:: INFORMATION PROVIDED
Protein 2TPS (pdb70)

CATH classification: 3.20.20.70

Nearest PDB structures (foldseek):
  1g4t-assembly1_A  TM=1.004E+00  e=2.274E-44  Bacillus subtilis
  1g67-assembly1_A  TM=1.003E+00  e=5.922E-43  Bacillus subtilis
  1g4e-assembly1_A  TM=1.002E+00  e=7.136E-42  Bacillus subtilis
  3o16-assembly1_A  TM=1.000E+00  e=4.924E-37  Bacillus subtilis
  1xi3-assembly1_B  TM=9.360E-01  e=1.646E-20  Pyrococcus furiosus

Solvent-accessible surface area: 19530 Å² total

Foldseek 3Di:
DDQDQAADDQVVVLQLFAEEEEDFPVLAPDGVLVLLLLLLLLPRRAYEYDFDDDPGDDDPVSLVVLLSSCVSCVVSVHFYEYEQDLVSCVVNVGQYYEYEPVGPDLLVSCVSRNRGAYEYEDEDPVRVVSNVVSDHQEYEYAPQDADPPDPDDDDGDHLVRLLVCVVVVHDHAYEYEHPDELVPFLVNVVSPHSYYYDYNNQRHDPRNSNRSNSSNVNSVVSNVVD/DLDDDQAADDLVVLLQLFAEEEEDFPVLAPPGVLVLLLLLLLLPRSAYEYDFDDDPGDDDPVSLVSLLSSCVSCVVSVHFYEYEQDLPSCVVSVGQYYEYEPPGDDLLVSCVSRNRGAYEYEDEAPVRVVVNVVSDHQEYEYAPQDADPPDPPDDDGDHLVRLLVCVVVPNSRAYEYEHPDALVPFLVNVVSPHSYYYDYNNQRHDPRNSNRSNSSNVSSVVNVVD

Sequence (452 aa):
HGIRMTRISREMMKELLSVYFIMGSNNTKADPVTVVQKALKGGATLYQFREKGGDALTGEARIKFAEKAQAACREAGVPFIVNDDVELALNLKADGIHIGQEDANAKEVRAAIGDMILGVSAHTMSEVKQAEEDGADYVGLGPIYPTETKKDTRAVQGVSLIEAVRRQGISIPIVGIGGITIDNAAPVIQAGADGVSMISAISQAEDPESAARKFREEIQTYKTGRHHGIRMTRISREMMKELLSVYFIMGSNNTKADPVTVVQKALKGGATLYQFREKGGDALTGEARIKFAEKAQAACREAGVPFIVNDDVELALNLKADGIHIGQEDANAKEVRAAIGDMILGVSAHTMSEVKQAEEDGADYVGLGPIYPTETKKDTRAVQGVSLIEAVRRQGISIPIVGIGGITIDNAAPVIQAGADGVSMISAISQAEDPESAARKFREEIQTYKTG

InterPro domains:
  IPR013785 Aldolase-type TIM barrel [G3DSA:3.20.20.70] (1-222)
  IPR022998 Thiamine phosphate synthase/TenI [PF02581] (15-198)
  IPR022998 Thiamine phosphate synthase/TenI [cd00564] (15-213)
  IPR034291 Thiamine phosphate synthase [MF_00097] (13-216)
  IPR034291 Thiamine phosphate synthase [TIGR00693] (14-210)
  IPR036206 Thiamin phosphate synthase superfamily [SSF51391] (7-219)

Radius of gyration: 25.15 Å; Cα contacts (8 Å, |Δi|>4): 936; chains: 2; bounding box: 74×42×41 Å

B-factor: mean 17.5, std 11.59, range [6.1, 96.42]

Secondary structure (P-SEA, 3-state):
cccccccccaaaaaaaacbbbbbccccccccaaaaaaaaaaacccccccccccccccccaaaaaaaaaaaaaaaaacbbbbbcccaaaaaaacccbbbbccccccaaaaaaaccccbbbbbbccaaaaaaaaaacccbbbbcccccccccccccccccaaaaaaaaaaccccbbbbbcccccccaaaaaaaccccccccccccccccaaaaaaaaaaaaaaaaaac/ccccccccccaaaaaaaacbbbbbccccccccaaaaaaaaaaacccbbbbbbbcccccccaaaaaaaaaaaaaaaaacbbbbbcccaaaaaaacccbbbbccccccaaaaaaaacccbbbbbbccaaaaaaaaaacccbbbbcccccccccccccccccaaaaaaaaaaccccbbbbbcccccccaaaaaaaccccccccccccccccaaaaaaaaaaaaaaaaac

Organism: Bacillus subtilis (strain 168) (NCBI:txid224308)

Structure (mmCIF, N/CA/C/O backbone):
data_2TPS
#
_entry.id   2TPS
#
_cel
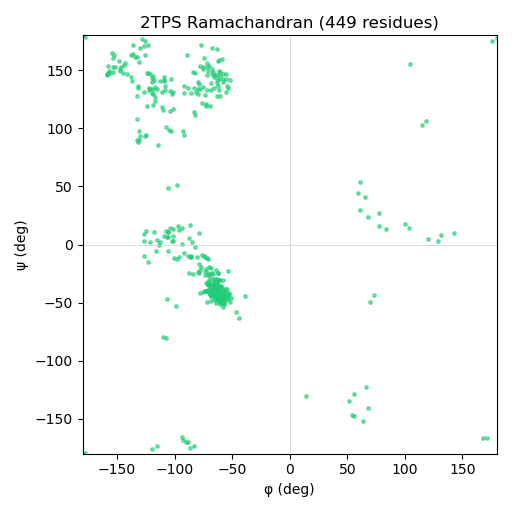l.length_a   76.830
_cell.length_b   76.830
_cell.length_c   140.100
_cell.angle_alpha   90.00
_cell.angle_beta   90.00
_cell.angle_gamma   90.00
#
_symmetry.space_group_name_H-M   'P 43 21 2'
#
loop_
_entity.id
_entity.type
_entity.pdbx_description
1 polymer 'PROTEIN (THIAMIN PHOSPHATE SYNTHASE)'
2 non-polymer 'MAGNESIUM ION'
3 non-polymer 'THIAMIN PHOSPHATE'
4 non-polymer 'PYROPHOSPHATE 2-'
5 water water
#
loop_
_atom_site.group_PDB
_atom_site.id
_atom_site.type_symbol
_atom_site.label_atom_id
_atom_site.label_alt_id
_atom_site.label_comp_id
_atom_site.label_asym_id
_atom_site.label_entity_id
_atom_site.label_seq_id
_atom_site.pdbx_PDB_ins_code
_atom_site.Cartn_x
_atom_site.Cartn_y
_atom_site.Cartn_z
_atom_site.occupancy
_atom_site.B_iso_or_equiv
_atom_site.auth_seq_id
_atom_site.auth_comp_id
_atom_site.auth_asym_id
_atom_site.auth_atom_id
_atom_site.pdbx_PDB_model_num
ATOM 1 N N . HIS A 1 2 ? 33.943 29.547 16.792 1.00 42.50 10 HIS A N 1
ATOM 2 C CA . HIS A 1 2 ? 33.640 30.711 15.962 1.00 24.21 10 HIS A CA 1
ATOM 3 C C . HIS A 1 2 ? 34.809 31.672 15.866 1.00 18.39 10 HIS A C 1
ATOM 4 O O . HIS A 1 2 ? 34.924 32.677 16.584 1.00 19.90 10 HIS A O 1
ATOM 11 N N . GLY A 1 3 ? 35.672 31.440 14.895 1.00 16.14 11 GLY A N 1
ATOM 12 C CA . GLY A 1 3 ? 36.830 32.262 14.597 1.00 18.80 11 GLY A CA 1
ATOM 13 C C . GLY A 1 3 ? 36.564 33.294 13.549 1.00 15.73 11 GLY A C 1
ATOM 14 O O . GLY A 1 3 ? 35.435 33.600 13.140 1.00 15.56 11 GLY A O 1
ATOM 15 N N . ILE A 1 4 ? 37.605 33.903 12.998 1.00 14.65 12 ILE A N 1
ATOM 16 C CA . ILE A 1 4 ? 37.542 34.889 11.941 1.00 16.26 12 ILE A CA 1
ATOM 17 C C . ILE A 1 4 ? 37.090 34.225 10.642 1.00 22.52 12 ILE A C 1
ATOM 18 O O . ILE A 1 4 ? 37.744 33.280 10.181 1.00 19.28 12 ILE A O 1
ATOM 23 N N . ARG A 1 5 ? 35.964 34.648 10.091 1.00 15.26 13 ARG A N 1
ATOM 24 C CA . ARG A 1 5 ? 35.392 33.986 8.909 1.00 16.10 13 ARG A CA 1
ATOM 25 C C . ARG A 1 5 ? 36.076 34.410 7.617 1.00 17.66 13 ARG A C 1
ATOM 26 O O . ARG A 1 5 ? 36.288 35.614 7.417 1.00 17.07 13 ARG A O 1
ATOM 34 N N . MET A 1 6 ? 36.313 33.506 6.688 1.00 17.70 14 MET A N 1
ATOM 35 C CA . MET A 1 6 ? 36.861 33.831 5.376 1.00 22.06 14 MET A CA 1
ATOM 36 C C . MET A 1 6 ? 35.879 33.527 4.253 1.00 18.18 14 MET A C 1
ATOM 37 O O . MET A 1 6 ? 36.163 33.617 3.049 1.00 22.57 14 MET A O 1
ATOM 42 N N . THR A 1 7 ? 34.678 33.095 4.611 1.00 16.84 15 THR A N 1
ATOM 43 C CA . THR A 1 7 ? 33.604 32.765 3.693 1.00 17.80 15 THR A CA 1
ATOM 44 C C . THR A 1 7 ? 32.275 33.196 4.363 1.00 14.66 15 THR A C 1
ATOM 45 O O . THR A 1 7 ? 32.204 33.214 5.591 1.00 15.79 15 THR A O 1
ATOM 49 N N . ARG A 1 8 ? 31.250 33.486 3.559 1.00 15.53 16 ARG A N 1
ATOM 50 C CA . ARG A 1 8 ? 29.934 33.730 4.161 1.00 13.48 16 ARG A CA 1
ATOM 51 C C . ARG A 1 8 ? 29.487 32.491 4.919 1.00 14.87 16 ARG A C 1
::::
In the listing above, locate the line containing "4 non-polymer 'PYROPHOSPHATE 2-'" and the line containing "ATOM 3 C C .". Transcribe those two lines and everything between them, exactly as written.

ANSWER SPACE —
4 non-polymer 'PYROPHOSPHATE 2-'
5 water water
#
loop_
_atom_site.group_PDB
_atom_site.id
_atom_site.type_symbol
_atom_site.label_atom_id
_atom_site.label_alt_id
_atom_site.label_comp_id
_atom_site.label_asym_id
_atom_site.label_entity_id
_atom_site.label_seq_id
_atom_site.pdbx_PDB_ins_code
_atom_site.Cartn_x
_atom_site.Cartn_y
_atom_site.Cartn_z
_atom_site.occupancy
_atom_site.B_iso_or_equiv
_atom_site.auth_seq_id
_atom_site.auth_comp_id
_atom_site.auth_asym_id
_atom_site.auth_atom_id
_atom_site.pdbx_PDB_model_num
ATOM 1 N N . HIS A 1 2 ? 33.943 29.547 16.792 1.00 42.50 10 HIS A N 1
ATOM 2 C CA . HIS A 1 2 ? 33.640 30.711 15.962 1.00 24.21 10 HIS A CA 1
ATOM 3 C C . HIS A 1 2 ? 34.809 31.672 15.866 1.00 18.39 10 HIS A C 1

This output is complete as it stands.